> _WORK TO BE COMPLETED_
Go through the entries below and print, exactly, the lines starting at the one with "ATOM 95 C C" and ending at the one with "ATOM 104 C C", keeping both ends and no others.

> _RECORDS SHOWN_
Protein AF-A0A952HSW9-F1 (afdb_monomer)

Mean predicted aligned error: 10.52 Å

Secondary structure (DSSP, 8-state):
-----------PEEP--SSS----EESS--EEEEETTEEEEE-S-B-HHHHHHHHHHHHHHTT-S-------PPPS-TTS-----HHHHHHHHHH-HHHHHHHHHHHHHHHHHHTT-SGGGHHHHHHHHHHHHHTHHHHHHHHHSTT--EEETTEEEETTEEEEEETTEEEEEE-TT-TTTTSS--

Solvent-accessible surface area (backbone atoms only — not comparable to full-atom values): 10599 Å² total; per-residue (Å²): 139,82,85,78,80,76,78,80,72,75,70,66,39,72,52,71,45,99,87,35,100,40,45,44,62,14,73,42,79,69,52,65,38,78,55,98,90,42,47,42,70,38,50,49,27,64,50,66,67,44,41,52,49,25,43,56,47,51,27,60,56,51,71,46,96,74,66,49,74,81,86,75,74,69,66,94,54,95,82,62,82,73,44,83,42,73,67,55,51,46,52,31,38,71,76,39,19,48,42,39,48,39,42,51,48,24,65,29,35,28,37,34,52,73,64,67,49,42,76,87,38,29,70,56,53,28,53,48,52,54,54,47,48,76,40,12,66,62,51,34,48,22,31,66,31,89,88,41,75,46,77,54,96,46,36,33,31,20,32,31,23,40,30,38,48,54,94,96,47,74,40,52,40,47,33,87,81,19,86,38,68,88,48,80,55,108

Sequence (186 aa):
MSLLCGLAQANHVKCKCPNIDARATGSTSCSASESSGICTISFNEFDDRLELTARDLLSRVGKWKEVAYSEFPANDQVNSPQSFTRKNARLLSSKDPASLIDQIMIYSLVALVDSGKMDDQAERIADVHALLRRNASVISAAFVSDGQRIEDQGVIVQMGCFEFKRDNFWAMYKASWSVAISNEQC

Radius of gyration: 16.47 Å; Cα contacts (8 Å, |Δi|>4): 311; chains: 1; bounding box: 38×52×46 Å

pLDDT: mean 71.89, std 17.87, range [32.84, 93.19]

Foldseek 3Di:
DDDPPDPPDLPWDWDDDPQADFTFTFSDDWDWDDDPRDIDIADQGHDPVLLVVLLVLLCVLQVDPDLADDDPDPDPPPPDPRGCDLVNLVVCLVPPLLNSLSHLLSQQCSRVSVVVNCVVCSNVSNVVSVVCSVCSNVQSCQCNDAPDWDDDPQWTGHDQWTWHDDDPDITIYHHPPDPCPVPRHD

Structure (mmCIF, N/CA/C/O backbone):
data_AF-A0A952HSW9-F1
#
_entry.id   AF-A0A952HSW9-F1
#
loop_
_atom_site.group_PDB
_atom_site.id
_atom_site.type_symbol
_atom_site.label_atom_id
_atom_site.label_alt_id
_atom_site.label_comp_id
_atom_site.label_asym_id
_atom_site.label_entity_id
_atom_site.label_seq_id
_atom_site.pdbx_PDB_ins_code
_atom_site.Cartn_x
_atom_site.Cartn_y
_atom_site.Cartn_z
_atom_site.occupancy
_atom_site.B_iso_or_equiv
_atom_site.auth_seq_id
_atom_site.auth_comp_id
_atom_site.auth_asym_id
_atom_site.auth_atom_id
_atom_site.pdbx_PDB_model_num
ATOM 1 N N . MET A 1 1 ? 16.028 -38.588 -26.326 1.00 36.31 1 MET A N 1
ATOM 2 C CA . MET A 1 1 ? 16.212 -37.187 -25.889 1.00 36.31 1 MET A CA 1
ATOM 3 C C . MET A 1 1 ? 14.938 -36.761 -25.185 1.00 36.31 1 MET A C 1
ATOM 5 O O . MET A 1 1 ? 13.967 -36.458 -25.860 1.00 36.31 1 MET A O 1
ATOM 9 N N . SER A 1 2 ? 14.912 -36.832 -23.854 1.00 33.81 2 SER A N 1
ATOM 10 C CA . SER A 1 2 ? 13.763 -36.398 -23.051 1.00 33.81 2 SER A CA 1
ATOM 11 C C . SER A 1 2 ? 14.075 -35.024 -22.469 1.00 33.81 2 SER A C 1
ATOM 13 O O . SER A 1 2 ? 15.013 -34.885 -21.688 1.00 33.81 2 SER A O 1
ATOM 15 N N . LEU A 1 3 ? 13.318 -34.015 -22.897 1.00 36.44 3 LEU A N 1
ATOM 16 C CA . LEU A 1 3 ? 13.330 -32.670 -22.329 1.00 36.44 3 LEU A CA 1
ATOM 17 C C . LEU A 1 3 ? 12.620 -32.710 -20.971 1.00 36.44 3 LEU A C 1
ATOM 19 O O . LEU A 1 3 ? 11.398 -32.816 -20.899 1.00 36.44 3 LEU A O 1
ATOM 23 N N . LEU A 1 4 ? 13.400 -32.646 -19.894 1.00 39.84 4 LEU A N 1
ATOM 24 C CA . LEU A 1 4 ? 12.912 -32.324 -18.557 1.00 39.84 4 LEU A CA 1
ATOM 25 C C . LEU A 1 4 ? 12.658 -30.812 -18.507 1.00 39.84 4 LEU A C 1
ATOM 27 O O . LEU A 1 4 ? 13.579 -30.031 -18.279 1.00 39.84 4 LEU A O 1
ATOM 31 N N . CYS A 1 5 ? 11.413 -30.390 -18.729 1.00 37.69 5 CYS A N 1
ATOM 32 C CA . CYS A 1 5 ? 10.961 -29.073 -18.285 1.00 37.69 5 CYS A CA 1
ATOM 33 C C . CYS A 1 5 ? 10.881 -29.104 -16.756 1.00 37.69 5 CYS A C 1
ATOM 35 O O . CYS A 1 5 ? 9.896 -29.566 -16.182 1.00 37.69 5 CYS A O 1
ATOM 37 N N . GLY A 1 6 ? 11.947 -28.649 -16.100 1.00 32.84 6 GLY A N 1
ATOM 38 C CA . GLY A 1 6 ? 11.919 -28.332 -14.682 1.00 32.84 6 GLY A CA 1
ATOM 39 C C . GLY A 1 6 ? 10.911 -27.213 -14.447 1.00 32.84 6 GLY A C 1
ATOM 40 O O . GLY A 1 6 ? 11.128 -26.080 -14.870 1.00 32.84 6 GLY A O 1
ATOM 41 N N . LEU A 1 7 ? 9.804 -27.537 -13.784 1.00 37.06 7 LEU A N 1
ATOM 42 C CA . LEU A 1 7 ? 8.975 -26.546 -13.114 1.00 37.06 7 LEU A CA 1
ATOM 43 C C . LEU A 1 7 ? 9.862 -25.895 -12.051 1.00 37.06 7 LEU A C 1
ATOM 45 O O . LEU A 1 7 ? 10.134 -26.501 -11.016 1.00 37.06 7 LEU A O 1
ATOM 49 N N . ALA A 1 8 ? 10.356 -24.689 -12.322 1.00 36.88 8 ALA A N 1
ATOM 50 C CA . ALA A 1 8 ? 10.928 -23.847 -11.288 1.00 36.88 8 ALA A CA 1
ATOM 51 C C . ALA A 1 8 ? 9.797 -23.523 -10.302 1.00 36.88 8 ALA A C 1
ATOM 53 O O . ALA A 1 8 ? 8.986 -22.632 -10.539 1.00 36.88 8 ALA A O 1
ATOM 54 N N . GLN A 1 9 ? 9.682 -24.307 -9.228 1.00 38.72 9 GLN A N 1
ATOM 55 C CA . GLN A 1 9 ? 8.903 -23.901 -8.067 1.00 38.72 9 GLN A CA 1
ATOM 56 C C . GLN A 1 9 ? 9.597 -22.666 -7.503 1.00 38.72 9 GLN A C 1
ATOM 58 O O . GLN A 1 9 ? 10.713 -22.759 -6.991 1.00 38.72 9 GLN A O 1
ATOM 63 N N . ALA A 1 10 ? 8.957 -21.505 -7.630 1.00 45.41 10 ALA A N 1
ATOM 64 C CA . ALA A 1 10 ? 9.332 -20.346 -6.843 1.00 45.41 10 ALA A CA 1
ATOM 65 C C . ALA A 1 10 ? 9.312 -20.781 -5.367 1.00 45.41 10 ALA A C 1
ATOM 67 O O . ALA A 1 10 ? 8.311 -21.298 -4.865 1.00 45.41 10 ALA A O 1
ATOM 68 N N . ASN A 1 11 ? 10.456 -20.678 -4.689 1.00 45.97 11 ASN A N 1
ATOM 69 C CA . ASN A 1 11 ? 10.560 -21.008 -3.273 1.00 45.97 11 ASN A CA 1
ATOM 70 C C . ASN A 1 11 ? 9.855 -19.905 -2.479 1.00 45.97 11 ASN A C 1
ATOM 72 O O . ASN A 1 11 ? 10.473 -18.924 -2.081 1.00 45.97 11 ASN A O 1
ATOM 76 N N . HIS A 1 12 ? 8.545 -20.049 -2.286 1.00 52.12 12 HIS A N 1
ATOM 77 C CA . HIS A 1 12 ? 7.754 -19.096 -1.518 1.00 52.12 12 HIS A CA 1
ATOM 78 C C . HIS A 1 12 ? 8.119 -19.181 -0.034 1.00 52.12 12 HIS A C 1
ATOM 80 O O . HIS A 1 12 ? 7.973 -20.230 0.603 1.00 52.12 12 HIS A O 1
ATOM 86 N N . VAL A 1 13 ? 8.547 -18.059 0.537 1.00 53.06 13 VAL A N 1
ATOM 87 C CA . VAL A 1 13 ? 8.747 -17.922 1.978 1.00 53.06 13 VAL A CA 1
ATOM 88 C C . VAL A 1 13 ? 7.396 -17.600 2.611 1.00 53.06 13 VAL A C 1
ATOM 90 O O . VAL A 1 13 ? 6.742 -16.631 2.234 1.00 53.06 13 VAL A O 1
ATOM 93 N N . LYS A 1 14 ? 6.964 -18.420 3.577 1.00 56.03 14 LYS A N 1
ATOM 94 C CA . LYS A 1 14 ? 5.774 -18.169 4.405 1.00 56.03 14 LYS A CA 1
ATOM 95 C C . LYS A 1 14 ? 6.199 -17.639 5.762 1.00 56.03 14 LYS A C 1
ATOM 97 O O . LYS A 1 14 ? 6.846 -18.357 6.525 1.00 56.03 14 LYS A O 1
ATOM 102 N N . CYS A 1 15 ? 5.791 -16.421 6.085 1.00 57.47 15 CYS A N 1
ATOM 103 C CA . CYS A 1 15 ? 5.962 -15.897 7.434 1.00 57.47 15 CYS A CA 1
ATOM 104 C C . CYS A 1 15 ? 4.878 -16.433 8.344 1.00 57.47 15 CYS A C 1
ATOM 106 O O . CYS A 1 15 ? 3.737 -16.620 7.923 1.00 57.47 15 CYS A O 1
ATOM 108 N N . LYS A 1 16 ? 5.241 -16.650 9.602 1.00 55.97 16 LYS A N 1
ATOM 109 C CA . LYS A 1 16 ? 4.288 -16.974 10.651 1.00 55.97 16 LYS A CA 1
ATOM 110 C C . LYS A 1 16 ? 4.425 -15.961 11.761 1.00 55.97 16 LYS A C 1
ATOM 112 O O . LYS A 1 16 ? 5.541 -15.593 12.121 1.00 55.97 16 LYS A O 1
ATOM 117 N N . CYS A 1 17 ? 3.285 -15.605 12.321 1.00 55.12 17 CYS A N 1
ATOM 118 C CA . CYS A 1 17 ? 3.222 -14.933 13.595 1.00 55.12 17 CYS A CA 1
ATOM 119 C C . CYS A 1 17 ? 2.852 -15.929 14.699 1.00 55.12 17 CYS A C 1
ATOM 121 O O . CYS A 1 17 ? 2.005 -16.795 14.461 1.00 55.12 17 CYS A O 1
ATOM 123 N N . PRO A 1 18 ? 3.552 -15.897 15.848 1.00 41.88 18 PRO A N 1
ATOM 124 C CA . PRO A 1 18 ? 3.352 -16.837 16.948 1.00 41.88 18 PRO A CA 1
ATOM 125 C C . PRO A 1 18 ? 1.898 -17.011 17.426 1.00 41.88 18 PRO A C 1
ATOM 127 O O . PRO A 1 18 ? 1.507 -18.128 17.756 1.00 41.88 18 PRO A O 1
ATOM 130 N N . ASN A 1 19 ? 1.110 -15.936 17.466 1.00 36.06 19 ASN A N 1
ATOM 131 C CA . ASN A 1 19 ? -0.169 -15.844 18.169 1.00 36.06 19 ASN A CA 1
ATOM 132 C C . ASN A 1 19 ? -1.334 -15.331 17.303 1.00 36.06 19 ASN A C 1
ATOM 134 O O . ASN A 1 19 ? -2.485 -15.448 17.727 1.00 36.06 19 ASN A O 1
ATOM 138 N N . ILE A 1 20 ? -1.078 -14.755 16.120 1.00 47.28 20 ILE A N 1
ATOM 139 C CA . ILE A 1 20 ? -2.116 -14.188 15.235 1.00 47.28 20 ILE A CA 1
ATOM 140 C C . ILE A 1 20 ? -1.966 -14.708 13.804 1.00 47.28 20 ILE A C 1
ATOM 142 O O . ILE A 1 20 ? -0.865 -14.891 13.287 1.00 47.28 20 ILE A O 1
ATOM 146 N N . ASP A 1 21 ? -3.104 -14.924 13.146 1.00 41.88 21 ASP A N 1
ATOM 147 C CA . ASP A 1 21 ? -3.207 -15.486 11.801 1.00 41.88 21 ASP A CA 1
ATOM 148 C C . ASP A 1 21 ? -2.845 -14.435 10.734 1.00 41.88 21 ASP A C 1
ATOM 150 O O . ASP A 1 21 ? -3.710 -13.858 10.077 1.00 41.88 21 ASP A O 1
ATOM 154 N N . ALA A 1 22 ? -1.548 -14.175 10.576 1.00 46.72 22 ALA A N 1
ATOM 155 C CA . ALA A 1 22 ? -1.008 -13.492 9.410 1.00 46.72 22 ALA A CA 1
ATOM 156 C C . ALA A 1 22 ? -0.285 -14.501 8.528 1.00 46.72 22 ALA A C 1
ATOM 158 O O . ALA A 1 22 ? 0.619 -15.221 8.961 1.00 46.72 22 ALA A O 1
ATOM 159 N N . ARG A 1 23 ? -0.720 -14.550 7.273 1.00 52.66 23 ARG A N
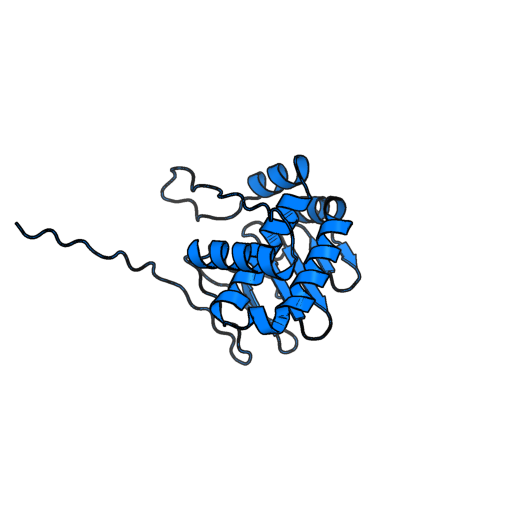 1
ATOM 160 C CA . ARG A 1 23 ? -0.112 -15.343 6.216 1.00 52.66 23 ARG A CA 1
ATOM 161 C C . ARG A 1 23 ? 0.084 -14.405 5.048 1.00 52.66 23 ARG A C 1
ATOM 163 O O . ARG A 1 23 ? -0.864 -13.801 4.562 1.00 52.66 23 ARG A O 1
ATOM 170 N N . ALA A 1 24 ? 1.334 -14.236 4.677 1.00 50.16 24 ALA A N 1
ATOM 171 C CA . ALA A 1 24 ? 1.701 -13.635 3.422 1.00 50.16 24 ALA A CA 1
ATOM 172 C C . ALA A 1 24 ? 2.844 -14.475 2.855 1.00 50.16 24 ALA A C 1
ATOM 174 O O . ALA A 1 24 ? 3.599 -15.119 3.601 1.00 50.16 24 ALA A O 1
ATOM 175 N N . THR A 1 25 ? 2.942 -14.476 1.536 1.00 50.62 25 THR A N 1
ATOM 176 C CA . THR A 1 25 ? 3.967 -15.189 0.783 1.00 50.62 25 THR A CA 1
ATOM 177 C C . THR A 1 25 ? 4.738 -14.204 -0.074 1.00 50.62 25 THR A C 1
ATOM 179 O O . THR A 1 25 ? 4.133 -13.379 -0.756 1.00 50.62 25 THR A O 1
ATOM 182 N N . GLY A 1 26 ? 6.057 -14.343 -0.084 1.00 53.00 26 GLY A N 1
ATOM 183 C CA . GLY A 1 26 ? 6.946 -13.588 -0.957 1.00 53.00 26 GLY A CA 1
ATOM 184 C C . GLY A 1 26 ? 8.138 -14.430 -1.394 1.00 53.00 26 GLY A C 1
ATOM 185 O O . GLY A 1 26 ? 8.332 -15.550 -0.908 1.00 53.00 26 GLY A O 1
ATOM 186 N N . SER A 1 27 ? 8.926 -13.903 -2.324 1.00 48.91 27 SER A N 1
ATOM 187 C CA . SER A 1 27 ? 10.155 -14.536 -2.825 1.00 48.91 27 SER A CA 1
ATOM 188 C C . SER A 1 27 ? 11.402 -14.180 -2.003 1.00 48.91 27 SER A C 1
ATOM 190 O O . SER A 1 27 ? 12.447 -14.801 -2.192 1.00 48.91 27 SER A O 1
ATOM 192 N N . THR A 1 28 ? 11.306 -13.243 -1.047 1.00 50.88 28 THR A N 1
ATOM 193 C CA . THR A 1 28 ? 12.430 -12.803 -0.193 1.00 50.88 28 THR A CA 1
ATOM 194 C C . THR A 1 28 ? 12.310 -13.209 1.272 1.00 50.88 28 THR A C 1
ATOM 196 O O . THR A 1 28 ? 11.265 -13.655 1.747 1.00 50.88 28 THR A O 1
ATOM 199 N N . SER A 1 29 ? 13.394 -12.971 2.023 1.00 42.91 29 SER A N 1
ATOM 200 C CA . SER A 1 29 ? 13.399 -12.953 3.485 1.00 42.91 29 SER A CA 1
ATOM 201 C C . SER A 1 29 ? 12.277 -12.071 4.034 1.00 42.91 29 SER A C 1
ATOM 203 O O . SER A 1 29 ? 11.966 -11.003 3.506 1.00 42.91 29 SER A O 1
ATOM 205 N N . CYS A 1 30 ? 11.675 -12.566 5.106 1.00 55.03 30 CYS A N 1
ATOM 206 C CA . CYS A 1 30 ? 10.518 -11.993 5.758 1.00 55.03 30 CYS A CA 1
ATOM 207 C C . CYS A 1 30 ? 10.893 -11.395 7.112 1.00 55.03 30 CYS A C 1
ATOM 209 O O . CYS A 1 30 ? 11.579 -12.061 7.890 1.00 55.03 30 CYS A O 1
ATOM 211 N N . SER A 1 31 ? 10.378 -10.204 7.427 1.00 51.94 31 SER A N 1
ATOM 212 C CA . SER A 1 31 ? 10.247 -9.756 8.816 1.00 51.94 31 SER A CA 1
ATOM 213 C C . SER A 1 31 ? 8.779 -9.813 9.229 1.00 51.94 31 SER A C 1
ATOM 215 O O . SER A 1 31 ? 7.911 -9.216 8.592 1.00 51.94 31 SER A O 1
ATOM 217 N N . ALA A 1 32 ? 8.494 -10.576 10.283 1.00 56.47 32 ALA A N 1
ATOM 218 C CA . ALA A 1 32 ? 7.182 -10.614 10.909 1.00 56.47 32 ALA A CA 1
ATOM 219 C C . ALA A 1 32 ? 7.278 -9.999 12.307 1.00 56.47 32 ALA A C 1
ATOM 221 O O . ALA A 1 32 ? 8.210 -10.318 13.046 1.00 56.47 32 ALA A O 1
ATOM 222 N N . SER A 1 33 ? 6.341 -9.126 12.665 1.00 54.94 33 SER A N 1
ATOM 223 C CA . SER A 1 33 ? 6.276 -8.515 13.997 1.00 54.94 33 SER A CA 1
ATOM 224 C C . SER A 1 33 ? 4.857 -8.558 14.538 1.00 54.94 33 SER A C 1
ATOM 226 O O . SER A 1 33 ? 3.924 -8.156 13.846 1.00 54.94 33 SER A O 1
ATOM 228 N N . GLU A 1 34 ? 4.691 -9.008 15.779 1.00 52.69 34 GLU A N 1
ATOM 229 C CA . GLU A 1 34 ? 3.406 -8.988 16.477 1.00 52.69 34 GLU A CA 1
ATOM 230 C C . GLU A 1 34 ? 3.316 -7.774 
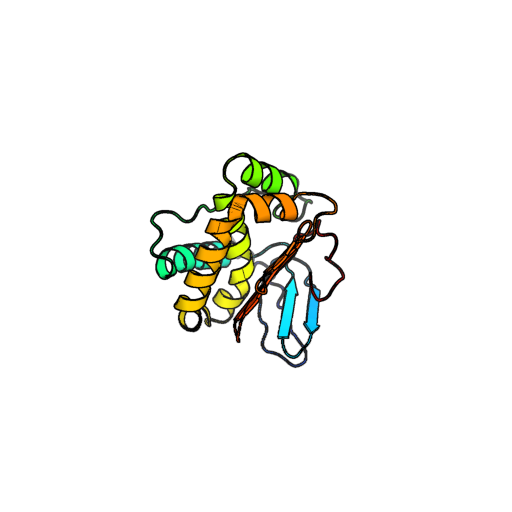17.390 1.00 52.69 34 GLU A C 1
ATOM 232 O O . GLU A 1 34 ? 4.143 -7.615 18.279 1.00 52.69 34 GLU A O 1
ATOM 237 N N . SER A 1 35 ? 2.274 -6.962 17.229 1.00 52.56 35 SER A N 1
ATOM 238 C CA . SER A 1 35 ? 2.004 -5.832 18.112 1.00 52.56 35 SER A CA 1
ATOM 239 C C . SER A 1 35 ? 0.507 -5.685 18.358 1.00 52.56 35 SER A C 1
ATOM 241 O O . SER A 1 35 ? -0.297 -5.682 17.427 1.00 52.56 35 SER A O 1
ATOM 243 N N . SER A 1 36 ? 0.105 -5.550 19.626 1.00 51.59 36 SER A N 1
ATOM 244 C CA . SER A 1 36 ? -1.296 -5.317 20.030 1.00 51.59 36 SER A CA 1
ATOM 245 C C . SER A 1 36 ? -2.316 -6.328 19.477 1.00 51.59 36 SER A C 1
ATOM 247 O O . SER A 1 36 ? -3.428 -5.947 19.111 1.00 51.59 36 SER A O 1
ATOM 249 N N . GLY A 1 37 ? -1.956 -7.612 19.387 1.00 54.59 37 GLY A N 1
ATOM 250 C CA . GLY A 1 37 ? -2.859 -8.628 18.835 1.00 54.59 37 GLY A CA 1
ATOM 251 C C . GLY A 1 37 ? -2.941 -8.627 17.304 1.00 54.59 37 GLY A C 1
ATOM 252 O O . GLY A 1 37 ? -3.848 -9.242 16.751 1.00 54.59 37 GLY A O 1
ATOM 253 N N . ILE A 1 38 ? -2.020 -7.948 16.611 1.00 53.50 38 ILE A N 1
ATOM 254 C CA . ILE A 1 38 ? -1.960 -7.917 15.148 1.00 53.50 38 ILE A CA 1
ATOM 255 C C . ILE A 1 38 ? -0.550 -8.264 14.671 1.00 53.50 38 ILE A C 1
ATOM 257 O O . ILE A 1 38 ? 0.433 -7.868 15.289 1.00 53.50 38 ILE A O 1
ATOM 261 N N . CYS A 1 39 ? -0.449 -9.032 13.590 1.00 57.00 39 CYS A N 1
ATOM 262 C CA . CYS A 1 39 ? 0.830 -9.421 13.015 1.00 57.00 39 CYS A CA 1
ATOM 263 C C . CYS A 1 39 ? 1.098 -8.719 11.686 1.00 57.00 39 CYS A C 1
ATOM 265 O O . CYS A 1 39 ? 0.335 -8.874 10.731 1.00 57.00 39 CYS A O 1
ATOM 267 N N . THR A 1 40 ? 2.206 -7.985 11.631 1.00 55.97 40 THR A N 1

> _RESPONSE BOX_
ATOM 95 C C . LYS A 1 14 ? 6.199 -17.639 5.762 1.00 56.03 14 LYS A C 1
ATOM 97 O O . LYS A 1 14 ? 6.846 -18.357 6.525 1.00 56.03 14 LYS A O 1
ATOM 102 N N . CYS A 1 15 ? 5.791 -16.421 6.085 1.00 57.47 15 CYS A N 1
ATOM 103 C CA . CYS A 1 15 ? 5.962 -15.897 7.434 1.00 57.47 15 CYS A CA 1
ATOM 104 C C . CYS A 1 15 ? 4.878 -16.433 8.344 1.00 57.47 15 CYS A C 1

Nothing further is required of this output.